- Born: Ana María Alvarado November 28, 1968 Mexico City, Mexico
- Occupation(s): Journalist and Television Personality

= Ana María Alvarado =

Mexican journalist (born 1968)

Ana María Alvarado (born November 28, 1968, in Mexico City) is a Mexican journalist.

== Education ==

Alvarado studied Information Science and Technology at Nuevo Mundo University [[:es:Universidad_del_Nuevo_Mundo_(México)|[ES]]].

== Career ==
Alvarado is an entertainment journalist who began her career at Grupo Radio Formula and ended up working for 32 years there as a journalist on the famous program "Todo para la mujer" together with Maxine Woodside.

From 2000 until 2005 she worked on the TV show Cada mañana.
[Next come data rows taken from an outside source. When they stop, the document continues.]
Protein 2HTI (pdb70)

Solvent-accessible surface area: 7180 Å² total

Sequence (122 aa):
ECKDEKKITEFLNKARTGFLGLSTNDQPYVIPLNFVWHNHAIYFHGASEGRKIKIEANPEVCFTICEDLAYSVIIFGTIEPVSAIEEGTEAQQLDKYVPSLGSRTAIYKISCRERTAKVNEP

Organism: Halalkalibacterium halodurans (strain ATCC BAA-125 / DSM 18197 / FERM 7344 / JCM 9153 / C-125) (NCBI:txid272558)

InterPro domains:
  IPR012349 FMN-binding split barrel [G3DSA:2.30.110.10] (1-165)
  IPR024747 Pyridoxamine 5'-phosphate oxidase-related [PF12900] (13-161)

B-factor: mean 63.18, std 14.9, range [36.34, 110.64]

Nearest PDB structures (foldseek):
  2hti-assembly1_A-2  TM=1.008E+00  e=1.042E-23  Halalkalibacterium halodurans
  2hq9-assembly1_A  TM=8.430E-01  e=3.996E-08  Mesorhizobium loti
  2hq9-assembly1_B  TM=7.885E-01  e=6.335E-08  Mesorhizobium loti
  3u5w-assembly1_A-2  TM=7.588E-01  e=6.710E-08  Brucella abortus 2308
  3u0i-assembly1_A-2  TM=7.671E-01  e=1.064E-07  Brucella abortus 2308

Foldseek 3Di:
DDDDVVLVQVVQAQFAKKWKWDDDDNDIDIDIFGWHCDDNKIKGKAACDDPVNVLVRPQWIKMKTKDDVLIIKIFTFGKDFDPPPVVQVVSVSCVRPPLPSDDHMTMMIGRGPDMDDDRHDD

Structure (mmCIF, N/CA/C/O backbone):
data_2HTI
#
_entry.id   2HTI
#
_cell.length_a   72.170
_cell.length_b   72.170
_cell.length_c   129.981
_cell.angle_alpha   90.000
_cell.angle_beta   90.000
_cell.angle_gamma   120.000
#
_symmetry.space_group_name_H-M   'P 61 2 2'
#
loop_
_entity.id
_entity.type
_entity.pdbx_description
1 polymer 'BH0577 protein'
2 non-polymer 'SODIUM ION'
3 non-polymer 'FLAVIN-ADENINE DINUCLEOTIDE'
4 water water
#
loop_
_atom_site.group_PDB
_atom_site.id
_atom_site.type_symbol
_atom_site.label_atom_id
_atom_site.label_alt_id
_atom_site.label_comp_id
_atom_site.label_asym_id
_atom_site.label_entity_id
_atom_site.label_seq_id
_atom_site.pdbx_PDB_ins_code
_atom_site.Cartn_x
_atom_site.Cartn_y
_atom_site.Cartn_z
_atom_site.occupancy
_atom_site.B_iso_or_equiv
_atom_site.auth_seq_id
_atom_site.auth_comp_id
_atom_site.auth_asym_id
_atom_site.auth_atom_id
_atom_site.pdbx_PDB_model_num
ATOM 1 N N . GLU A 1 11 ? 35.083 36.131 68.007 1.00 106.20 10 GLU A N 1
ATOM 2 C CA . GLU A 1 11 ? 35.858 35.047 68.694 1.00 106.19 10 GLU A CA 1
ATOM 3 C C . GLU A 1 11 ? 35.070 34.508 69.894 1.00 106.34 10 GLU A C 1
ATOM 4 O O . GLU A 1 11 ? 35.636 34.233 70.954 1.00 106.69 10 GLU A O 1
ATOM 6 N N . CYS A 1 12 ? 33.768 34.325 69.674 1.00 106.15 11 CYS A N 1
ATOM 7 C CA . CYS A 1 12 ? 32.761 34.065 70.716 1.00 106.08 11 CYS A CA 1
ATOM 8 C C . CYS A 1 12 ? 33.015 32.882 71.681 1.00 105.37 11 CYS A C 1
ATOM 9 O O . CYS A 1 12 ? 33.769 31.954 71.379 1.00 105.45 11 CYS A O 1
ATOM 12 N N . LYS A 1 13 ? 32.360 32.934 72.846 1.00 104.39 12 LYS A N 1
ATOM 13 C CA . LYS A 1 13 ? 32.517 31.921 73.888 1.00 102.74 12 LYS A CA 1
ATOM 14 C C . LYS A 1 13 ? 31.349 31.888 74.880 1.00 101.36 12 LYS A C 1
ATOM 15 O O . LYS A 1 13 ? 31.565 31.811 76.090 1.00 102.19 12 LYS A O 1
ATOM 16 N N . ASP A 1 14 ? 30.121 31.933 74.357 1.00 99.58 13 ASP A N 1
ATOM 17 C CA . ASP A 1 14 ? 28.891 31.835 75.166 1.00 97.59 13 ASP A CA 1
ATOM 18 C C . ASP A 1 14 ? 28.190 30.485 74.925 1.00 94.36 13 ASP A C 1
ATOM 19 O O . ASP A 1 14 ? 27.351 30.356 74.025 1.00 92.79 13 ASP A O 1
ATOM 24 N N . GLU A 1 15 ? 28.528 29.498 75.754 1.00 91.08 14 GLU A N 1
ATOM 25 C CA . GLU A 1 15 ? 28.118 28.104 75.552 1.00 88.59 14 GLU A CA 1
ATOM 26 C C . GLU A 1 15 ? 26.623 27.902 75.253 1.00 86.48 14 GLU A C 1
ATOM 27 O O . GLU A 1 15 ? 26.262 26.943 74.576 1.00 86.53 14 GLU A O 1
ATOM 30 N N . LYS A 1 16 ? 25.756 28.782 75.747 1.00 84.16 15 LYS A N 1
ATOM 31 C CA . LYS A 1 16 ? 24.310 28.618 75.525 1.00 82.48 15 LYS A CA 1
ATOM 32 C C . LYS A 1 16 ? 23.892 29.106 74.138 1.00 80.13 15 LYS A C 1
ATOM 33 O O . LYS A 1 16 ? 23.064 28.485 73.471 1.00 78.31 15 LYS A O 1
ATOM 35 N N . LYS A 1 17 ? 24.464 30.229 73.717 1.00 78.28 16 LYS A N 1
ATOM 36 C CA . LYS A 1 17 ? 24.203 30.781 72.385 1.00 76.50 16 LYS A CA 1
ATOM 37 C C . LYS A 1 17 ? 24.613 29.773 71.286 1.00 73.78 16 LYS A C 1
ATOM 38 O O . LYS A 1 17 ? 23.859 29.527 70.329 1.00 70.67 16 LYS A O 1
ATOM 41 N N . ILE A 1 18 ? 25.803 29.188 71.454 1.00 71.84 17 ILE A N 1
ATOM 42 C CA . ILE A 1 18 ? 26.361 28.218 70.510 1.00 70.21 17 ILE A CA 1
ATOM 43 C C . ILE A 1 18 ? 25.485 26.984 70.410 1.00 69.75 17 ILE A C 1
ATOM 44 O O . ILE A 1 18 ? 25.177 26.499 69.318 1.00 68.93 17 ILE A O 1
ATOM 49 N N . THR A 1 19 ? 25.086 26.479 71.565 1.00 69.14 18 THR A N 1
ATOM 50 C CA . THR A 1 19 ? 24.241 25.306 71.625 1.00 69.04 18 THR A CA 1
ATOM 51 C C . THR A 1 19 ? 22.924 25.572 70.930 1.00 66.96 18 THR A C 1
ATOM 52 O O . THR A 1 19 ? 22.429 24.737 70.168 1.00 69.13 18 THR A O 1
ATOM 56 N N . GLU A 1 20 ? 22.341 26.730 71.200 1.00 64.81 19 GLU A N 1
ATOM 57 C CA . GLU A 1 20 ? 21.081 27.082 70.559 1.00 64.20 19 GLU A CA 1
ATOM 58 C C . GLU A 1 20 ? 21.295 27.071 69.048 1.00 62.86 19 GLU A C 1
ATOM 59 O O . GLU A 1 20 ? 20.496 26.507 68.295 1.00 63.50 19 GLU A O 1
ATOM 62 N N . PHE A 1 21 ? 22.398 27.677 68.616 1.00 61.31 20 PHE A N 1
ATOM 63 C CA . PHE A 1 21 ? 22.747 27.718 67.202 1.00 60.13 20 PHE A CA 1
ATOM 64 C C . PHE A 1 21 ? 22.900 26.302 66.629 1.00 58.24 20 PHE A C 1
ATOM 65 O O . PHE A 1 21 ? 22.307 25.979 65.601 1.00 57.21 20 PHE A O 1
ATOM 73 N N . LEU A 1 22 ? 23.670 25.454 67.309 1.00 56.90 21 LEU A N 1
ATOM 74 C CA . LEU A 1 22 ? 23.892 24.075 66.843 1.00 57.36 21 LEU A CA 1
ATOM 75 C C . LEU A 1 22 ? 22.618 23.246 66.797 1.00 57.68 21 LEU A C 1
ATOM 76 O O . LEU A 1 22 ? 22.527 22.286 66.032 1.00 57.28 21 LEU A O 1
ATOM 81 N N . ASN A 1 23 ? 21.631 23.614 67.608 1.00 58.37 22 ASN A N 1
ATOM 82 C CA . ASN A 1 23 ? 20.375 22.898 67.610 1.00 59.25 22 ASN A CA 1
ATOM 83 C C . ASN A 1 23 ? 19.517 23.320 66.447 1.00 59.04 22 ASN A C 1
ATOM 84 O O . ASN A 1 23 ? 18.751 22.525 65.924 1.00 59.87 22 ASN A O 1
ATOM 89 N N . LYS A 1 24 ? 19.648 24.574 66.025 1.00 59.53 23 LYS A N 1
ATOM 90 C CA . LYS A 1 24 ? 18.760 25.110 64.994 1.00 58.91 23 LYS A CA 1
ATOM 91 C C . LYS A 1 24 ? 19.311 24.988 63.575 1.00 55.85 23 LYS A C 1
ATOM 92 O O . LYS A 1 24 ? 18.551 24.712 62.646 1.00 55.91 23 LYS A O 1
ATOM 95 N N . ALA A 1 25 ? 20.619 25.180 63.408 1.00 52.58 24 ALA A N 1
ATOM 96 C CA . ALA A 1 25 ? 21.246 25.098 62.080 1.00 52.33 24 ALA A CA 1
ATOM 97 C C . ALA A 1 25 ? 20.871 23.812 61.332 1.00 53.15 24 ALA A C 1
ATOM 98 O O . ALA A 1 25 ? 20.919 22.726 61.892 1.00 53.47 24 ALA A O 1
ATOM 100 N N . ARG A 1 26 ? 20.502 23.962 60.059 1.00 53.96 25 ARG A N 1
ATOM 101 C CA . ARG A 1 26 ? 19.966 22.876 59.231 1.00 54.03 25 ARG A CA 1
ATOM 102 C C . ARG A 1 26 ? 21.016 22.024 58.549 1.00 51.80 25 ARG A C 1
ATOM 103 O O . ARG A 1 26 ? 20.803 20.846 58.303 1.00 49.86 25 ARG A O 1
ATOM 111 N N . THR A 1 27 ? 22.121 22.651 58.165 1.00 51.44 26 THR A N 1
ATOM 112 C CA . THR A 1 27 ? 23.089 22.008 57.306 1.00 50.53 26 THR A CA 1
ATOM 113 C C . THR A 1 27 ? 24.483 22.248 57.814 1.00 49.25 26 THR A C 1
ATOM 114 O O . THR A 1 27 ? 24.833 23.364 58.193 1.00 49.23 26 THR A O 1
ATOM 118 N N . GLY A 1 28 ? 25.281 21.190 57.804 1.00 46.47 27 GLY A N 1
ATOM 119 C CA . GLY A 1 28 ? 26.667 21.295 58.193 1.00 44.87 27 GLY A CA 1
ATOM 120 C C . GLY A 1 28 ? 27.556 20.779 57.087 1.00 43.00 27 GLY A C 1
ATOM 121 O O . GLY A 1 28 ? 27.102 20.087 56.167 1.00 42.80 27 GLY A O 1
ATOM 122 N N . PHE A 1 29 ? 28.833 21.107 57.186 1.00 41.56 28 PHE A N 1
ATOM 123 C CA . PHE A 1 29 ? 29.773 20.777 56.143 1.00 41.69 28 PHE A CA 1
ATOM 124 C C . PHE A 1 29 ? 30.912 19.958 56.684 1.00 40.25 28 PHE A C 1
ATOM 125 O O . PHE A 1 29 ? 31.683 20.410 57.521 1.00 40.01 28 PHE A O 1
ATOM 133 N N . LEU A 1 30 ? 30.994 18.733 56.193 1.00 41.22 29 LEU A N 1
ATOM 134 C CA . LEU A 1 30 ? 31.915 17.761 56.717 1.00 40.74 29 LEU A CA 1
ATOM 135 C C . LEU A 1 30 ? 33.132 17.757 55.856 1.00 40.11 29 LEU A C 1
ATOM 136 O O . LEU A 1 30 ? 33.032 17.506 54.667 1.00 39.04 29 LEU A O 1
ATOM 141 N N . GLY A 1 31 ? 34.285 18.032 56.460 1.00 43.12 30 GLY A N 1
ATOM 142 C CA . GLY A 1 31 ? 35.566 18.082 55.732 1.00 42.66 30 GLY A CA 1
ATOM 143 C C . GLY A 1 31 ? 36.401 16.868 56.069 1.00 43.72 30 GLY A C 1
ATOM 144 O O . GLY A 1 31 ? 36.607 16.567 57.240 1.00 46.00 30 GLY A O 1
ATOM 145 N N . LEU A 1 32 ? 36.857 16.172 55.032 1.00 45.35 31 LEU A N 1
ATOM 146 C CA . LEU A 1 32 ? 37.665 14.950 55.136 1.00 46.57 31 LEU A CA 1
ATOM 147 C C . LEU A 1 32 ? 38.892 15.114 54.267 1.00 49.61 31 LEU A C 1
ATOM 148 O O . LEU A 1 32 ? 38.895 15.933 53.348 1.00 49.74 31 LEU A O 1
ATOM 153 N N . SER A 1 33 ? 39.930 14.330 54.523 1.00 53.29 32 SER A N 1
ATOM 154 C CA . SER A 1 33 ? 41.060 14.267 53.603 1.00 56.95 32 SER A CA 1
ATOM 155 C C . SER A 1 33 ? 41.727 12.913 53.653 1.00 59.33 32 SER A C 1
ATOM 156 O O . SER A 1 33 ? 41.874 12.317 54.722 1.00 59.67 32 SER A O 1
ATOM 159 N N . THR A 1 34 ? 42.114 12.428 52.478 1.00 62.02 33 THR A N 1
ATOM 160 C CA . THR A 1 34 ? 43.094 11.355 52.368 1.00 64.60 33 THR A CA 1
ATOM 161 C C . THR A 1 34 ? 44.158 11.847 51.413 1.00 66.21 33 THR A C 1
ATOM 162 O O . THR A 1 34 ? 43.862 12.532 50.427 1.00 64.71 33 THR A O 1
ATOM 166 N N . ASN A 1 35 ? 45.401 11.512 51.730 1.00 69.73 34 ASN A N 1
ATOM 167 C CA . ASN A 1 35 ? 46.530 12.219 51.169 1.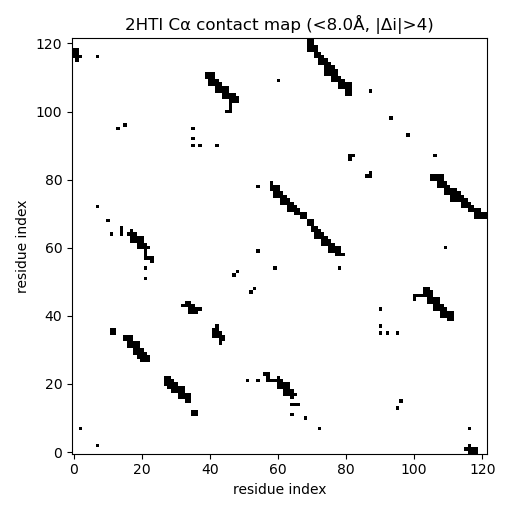00 72.43 34 ASN A CA 1
ATOM 168 C C . ASN A 1 35 ? 46.351 13.687 51.557 1.00 74.54 34 ASN A C 1
ATOM 169 O O . ASN A 1 35 ? 45.777 14.014 52.634 1.00 76.17 34 ASN A O 1
ATOM 174 N N . ASP A 1 36 ? 46.820 14.572 50.687 1.00 73.93 35 ASP A N 1
ATOM 175 C CA . ASP A 1 36 ? 46.595 15.997 50.888 1.00 74.57 35 ASP A CA 1
ATOM 176 C C . ASP A 1 36 ? 45.400 16.456 50.016 1.00 72.24 35 ASP A C 1
ATOM 177 O O . ASP A 1 36 ? 45.425 17.551 49.433 1.00 71.23 35 ASP A O 1
ATOM 179 N N . GLN A 1 37 ? 44.365 15.614 49.925 1.00 68.70 36 GLN A N 1
ATOM 180 C CA . GLN A 1 37 ? 43.213 15.922 49.074 1.00 66.82 36 GLN A CA 1
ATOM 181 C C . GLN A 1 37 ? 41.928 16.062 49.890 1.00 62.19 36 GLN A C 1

Later, she worked with Ingrid Coronado and Fernando del Solar on the Venga la alegría morning show until she was fired in 2012. She has participated in other shows including "Talk Show del padre Alberto", "Sale el Sol" and "Despierta América". She also writes a column in the Mexican newspaper, 24 horas -El Diario that is called, "El precio de la fama". Since 2017, she has been the host of "Sale el sol" for "Imagen Television" TV channel 103 in Mexico.

Alvarado was involved in public feuds with television presenter and actress, Yolanda Andrade in 2019 and television presenter, Daniel Bisogno, in 2020 after taking a polygraph test on-air She claimed that Bisogno had told her to die and called her a scorpion. She later feuded with her co-host Gustavo Adolfo Infante in the tv program Sale el Sol in 2022.

She was fired by her co-host Maxine Woodside on "Todo para la mujer" in an unusual situation in February 2023. She was invited back but chose not to return. Alvarado later said she would take her former co-host, Maxine Woodside, to court over the situation.

== Personal life ==
She was diagnosed with a brain tumour in 2020 and announced it publicly via YouTube the same year.